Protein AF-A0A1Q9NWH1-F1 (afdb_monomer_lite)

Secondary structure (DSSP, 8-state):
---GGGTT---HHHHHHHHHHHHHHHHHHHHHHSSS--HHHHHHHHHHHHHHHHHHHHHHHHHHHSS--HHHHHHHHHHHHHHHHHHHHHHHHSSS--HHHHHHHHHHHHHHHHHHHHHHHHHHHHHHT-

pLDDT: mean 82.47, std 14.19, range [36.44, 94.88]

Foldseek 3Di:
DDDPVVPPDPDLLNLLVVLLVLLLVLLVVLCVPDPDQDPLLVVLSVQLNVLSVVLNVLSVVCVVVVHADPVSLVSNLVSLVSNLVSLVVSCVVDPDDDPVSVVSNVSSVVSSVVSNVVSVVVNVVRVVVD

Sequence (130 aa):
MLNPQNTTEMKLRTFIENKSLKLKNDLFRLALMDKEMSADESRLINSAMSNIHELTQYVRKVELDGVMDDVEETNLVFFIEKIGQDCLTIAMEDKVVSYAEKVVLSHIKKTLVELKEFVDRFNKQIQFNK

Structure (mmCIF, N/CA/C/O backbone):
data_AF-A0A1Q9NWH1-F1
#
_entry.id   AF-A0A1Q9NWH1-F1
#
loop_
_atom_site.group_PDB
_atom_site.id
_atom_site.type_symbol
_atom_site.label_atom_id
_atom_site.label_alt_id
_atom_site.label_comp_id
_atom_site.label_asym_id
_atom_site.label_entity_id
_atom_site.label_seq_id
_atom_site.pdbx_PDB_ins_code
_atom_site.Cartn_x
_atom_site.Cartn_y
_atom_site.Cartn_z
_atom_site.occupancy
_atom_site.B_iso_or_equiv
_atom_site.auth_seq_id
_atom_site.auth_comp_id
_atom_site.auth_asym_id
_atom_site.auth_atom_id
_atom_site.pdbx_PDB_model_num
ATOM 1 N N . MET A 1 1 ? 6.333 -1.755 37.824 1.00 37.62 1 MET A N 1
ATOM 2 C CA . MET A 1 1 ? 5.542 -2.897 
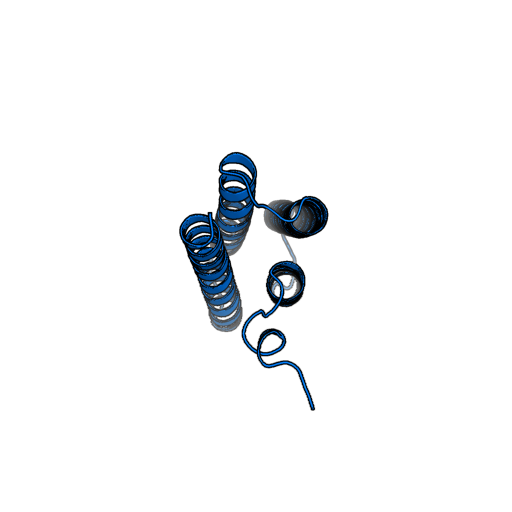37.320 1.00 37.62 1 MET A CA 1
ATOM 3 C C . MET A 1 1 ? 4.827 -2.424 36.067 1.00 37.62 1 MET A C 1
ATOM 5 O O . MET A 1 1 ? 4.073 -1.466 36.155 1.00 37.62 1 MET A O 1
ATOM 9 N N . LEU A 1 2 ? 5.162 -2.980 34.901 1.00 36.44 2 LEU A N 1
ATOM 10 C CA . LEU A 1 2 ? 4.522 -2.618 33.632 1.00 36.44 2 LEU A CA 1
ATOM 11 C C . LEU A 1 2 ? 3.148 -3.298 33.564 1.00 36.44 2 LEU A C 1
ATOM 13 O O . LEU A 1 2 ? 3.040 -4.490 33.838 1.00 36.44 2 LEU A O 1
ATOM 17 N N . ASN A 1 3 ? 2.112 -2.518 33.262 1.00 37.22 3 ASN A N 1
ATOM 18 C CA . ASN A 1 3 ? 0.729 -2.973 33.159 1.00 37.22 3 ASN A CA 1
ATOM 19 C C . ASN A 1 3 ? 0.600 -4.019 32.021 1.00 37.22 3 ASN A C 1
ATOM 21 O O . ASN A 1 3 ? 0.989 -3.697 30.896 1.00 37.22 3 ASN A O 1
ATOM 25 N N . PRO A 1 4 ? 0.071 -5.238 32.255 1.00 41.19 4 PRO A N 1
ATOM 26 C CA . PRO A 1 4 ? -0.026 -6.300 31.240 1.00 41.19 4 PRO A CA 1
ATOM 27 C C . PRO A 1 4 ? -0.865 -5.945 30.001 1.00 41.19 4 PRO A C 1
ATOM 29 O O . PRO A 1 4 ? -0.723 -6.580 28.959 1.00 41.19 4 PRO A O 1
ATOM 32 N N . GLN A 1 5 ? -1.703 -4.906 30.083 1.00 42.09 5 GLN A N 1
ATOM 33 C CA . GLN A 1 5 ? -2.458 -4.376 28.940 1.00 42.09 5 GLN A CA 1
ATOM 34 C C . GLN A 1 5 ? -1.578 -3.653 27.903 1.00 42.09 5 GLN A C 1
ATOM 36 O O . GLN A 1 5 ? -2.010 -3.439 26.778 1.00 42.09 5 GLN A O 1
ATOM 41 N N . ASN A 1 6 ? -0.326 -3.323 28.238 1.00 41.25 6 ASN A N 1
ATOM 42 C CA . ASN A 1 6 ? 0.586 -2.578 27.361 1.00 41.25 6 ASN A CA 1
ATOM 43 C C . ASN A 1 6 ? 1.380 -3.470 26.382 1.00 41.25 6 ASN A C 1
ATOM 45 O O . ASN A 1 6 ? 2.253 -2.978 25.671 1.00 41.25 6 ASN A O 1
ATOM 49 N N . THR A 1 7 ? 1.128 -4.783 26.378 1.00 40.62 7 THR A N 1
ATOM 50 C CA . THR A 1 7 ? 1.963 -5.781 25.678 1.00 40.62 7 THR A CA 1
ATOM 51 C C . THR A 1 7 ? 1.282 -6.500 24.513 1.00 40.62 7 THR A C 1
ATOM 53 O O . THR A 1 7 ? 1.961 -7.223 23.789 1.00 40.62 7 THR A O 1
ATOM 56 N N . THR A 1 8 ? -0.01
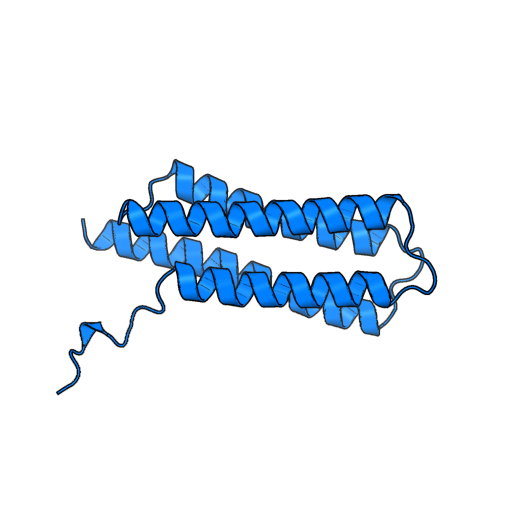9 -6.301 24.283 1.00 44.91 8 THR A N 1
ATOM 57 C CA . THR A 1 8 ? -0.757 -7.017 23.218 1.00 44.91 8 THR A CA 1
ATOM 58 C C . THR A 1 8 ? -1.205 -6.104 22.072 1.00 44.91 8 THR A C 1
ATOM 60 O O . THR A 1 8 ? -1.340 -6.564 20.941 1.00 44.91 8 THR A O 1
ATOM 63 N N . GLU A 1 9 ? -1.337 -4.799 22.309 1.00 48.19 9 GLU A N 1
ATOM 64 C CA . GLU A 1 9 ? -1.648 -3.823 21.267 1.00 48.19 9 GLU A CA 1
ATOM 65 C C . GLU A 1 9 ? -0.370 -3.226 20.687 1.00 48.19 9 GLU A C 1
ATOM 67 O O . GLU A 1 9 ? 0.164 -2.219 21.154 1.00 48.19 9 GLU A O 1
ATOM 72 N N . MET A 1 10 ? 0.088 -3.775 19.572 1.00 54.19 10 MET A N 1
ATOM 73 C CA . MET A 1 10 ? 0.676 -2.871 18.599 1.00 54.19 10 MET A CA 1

▬▬▬▬▬▬

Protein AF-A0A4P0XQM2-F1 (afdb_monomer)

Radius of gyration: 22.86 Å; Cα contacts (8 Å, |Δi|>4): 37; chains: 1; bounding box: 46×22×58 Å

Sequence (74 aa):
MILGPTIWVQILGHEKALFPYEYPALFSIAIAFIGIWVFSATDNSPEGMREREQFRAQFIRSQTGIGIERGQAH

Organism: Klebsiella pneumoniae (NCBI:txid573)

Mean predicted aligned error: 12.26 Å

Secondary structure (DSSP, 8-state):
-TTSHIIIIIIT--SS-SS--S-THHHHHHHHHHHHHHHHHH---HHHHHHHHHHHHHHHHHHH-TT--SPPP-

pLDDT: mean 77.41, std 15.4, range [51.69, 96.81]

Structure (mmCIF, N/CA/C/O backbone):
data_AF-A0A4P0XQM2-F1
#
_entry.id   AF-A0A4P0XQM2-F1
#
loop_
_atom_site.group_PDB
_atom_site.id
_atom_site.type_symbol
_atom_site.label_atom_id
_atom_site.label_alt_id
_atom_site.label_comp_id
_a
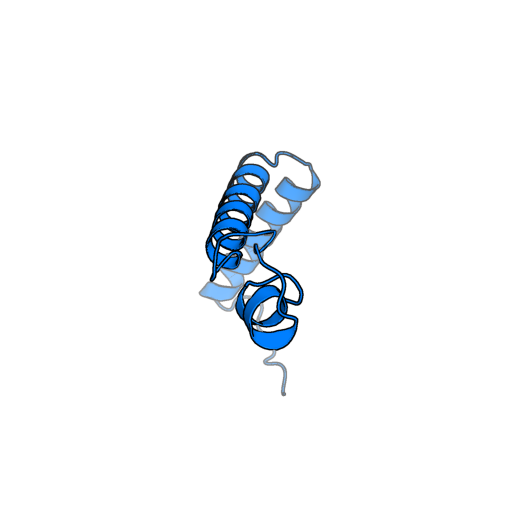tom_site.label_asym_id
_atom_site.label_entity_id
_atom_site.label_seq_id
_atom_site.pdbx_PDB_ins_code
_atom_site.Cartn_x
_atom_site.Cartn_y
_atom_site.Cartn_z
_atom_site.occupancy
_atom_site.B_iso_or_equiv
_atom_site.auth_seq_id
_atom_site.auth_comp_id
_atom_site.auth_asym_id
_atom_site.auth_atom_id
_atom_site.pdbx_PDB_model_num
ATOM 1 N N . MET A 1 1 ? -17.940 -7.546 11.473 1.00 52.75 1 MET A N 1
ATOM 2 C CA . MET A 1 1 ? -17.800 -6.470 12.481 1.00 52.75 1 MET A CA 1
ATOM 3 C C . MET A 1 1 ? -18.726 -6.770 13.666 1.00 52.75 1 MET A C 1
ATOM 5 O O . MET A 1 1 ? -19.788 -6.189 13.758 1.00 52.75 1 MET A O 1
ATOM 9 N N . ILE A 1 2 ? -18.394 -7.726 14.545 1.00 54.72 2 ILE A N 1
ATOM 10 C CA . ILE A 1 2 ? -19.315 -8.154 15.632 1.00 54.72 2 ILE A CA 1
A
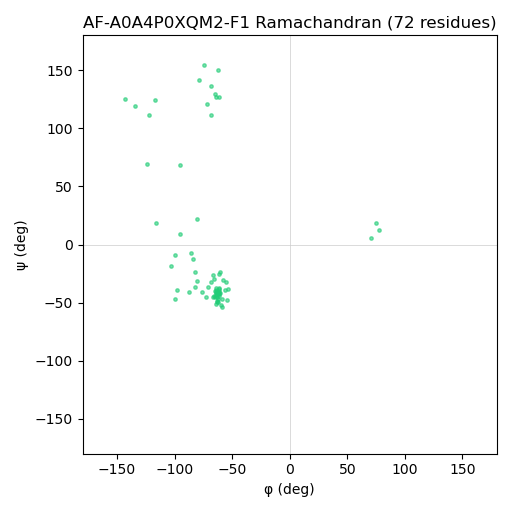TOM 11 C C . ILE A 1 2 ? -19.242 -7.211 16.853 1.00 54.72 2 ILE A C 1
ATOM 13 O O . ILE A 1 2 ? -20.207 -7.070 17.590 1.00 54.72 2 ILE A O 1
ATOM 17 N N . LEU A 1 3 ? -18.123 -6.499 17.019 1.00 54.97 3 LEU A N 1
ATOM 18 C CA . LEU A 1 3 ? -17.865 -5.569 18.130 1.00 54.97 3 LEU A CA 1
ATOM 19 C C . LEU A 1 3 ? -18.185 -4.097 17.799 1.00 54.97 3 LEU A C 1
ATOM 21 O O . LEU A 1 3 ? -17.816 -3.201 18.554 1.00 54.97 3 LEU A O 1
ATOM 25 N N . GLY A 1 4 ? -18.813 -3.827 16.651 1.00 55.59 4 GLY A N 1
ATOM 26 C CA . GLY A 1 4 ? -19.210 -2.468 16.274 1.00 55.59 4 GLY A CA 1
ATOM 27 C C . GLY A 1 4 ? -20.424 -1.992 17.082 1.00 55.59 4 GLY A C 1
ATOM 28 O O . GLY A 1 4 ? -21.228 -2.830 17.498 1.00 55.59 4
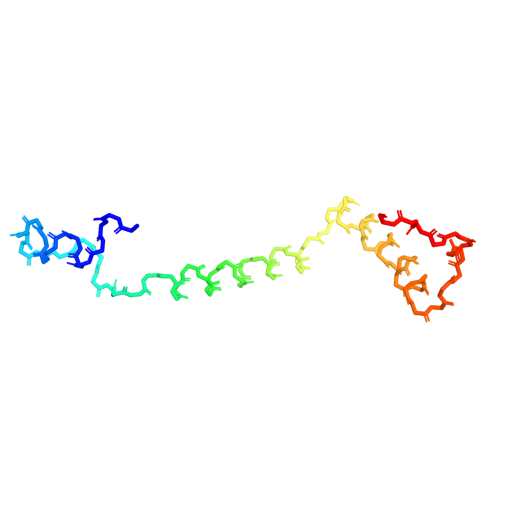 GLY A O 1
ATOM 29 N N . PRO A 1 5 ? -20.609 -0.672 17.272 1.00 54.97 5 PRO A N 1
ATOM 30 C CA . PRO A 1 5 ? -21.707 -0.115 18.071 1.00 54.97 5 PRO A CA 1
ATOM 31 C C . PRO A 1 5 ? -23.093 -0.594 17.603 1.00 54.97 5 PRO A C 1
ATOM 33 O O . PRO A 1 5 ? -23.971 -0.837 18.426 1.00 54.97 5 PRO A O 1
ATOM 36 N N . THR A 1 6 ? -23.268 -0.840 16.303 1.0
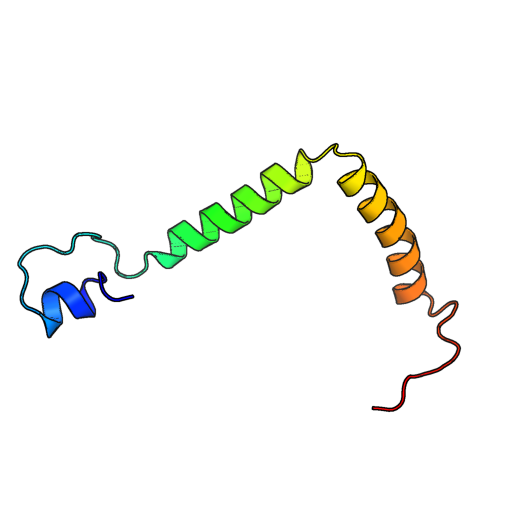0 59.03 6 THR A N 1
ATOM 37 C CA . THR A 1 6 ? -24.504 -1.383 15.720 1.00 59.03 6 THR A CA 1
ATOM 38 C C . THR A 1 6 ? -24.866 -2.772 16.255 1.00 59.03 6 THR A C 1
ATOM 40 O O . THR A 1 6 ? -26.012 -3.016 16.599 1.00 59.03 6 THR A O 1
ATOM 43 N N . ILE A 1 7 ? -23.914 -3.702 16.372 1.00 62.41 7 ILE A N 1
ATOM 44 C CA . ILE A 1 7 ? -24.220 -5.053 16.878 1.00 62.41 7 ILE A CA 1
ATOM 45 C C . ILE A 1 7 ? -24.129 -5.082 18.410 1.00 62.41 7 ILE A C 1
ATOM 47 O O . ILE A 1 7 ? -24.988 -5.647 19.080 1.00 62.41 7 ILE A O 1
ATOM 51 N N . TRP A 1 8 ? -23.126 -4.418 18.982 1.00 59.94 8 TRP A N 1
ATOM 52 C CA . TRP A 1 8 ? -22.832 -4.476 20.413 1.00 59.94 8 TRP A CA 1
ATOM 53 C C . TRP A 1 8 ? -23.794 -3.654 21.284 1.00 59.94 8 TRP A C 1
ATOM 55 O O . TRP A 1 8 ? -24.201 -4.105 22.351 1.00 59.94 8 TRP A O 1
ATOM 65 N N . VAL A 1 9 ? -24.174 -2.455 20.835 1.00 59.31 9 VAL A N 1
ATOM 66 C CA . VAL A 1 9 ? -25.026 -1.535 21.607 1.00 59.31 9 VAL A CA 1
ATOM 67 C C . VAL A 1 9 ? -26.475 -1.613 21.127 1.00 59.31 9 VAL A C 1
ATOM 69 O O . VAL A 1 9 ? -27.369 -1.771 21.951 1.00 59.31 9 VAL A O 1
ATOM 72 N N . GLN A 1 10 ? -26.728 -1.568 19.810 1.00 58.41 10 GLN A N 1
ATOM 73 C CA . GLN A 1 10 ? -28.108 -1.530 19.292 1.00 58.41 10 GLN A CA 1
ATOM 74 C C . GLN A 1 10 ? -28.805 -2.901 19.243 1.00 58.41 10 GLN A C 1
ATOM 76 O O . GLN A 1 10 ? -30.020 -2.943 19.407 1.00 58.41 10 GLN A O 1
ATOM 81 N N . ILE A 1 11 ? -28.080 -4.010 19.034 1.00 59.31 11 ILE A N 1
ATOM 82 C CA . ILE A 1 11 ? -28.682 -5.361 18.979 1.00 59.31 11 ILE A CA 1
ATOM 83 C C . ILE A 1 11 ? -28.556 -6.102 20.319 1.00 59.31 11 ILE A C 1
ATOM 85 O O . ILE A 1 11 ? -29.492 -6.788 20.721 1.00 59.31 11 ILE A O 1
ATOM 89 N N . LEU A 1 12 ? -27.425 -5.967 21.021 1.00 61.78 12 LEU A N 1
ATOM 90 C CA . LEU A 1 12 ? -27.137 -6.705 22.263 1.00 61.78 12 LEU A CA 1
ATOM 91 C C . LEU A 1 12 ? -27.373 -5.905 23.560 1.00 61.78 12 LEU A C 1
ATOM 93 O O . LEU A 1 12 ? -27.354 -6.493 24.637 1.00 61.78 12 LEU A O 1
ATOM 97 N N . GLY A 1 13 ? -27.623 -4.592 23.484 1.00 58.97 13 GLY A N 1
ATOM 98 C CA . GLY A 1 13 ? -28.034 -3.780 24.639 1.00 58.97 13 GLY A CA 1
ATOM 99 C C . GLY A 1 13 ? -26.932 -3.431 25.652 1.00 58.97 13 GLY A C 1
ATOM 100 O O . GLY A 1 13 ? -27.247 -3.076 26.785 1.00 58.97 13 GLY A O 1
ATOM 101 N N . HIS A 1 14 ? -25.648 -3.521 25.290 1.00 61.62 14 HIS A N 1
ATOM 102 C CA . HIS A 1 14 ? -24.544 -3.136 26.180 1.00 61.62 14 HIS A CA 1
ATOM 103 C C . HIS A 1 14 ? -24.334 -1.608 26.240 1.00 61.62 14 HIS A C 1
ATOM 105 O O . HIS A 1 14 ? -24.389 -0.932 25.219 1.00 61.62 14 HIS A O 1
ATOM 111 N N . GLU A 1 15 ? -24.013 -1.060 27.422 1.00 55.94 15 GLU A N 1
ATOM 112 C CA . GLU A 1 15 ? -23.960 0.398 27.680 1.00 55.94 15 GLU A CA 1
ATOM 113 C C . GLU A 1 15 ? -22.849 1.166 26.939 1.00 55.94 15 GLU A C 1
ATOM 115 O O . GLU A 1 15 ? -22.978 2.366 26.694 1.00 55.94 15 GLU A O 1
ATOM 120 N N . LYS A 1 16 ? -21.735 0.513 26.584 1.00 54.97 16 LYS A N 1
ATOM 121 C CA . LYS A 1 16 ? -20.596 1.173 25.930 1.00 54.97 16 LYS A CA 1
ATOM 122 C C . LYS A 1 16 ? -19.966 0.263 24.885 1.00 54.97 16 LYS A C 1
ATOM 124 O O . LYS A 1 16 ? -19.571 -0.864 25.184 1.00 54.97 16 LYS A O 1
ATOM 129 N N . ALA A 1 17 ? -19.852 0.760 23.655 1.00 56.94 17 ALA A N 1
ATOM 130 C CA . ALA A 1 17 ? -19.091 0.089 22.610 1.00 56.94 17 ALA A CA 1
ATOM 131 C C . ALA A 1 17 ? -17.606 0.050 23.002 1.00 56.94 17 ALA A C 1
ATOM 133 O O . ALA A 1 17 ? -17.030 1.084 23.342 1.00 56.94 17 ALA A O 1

▬▬▬▬▬▬

§ **About this task**: Print everything from the line with "Protein AF-A0A1Q9NWH1-F1 (afdb_monomer_lite)" down to the line with "ATOM 18 C CA . ASN" in the entries above, both lines included and nothing more, without the pictures.

§ **Written answer**:
Protein AF-A0A1Q9NWH1-F1 (afdb_monomer_lite)

Secondary structure (DSSP, 8-state):
---GGGTT---HHHHHHHHHHHHHHHHHHHHHHSSS--HHHHHHHHHHHHHHHHHHHHHHHHHHHSS--HHHHHHHHHHHHHHHHHHHHHHHHSSS--HHHHHHHHHHHHHHHHHHHHHHHHHHHHHHT-

pLDDT: mean 82.47, std 14.19, range [36.44, 94.88]

Foldseek 3Di:
DDDPVVPPDPDLLNLLVVLLVLLLVLLVVLCVPDPDQDPLLVVLSVQLNVLSVVLNVLSVVCVVVVHADPVSLVSNLVSLVSNLVSLVVSCVVDPDDDPVSVVSNVSSVVSSVVSNVVSVVVNVVRVVVD

Sequence (130 aa):
MLNPQNTTEMKLRTFIENKSLKLKNDLFRLALMDKEMSADESRLINSAMSNIHELTQYVRKVELDGVMDDVEETNLVFFIEKIGQDCLTIAMEDKVVSYAEKVVLSHIKKTLVELKEFVDRFNKQIQFNK

Structure (mmCIF, N/CA/C/O backbone):
data_AF-A0A1Q9NWH1-F1
#
_entry.id   AF-A0A1Q9NWH1-F1
#
loop_
_atom_site.group_PDB
_atom_site.id
_atom_site.type_symbol
_atom_site.label_atom_id
_atom_site.label_alt_id
_atom_site.label_comp_id
_atom_site.label_asym_id
_atom_site.label_entity_id
_atom_site.label_seq_id
_atom_site.pdbx_PDB_ins_code
_atom_site.Cartn_x
_atom_site.Cartn_y
_atom_site.Cartn_z
_atom_site.occupancy
_atom_site.B_iso_or_equiv
_atom_site.auth_seq_id
_atom_site.auth_comp_id
_atom_site.auth_asym_id
_atom_site.auth_atom_id
_atom_site.pdbx_PDB_model_num
ATOM 1 N N . MET A 1 1 ? 6.333 -1.755 37.824 1.00 37.62 1 MET A N 1
ATOM 2 C CA . MET A 1 1 ? 5.542 -2.897 
37.320 1.00 37.62 1 MET A CA 1
ATOM 3 C C . MET A 1 1 ? 4.827 -2.424 36.067 1.00 37.62 1 MET A C 1
ATOM 5 O O . MET A 1 1 ? 4.073 -1.466 36.155 1.00 37.62 1 MET A O 1
ATOM 9 N N . LEU A 1 2 ? 5.162 -2.980 34.901 1.00 36.44 2 LEU A N 1
ATOM 10 C CA . LEU A 1 2 ? 4.522 -2.618 33.632 1.00 36.44 2 LEU A CA 1
ATOM 11 C C . LEU A 1 2 ? 3.148 -3.298 33.564 1.00 36.44 2 LEU A C 1
ATOM 13 O O . LEU A 1 2 ? 3.040 -4.490 33.838 1.00 36.44 2 LEU A O 1
ATOM 17 N N . ASN A 1 3 ? 2.112 -2.518 33.262 1.00 37.22 3 ASN A N 1
ATOM 18 C CA . ASN A 1 3 ? 0.729 -2.973 33.159 1.00 37.22 3 ASN A CA 1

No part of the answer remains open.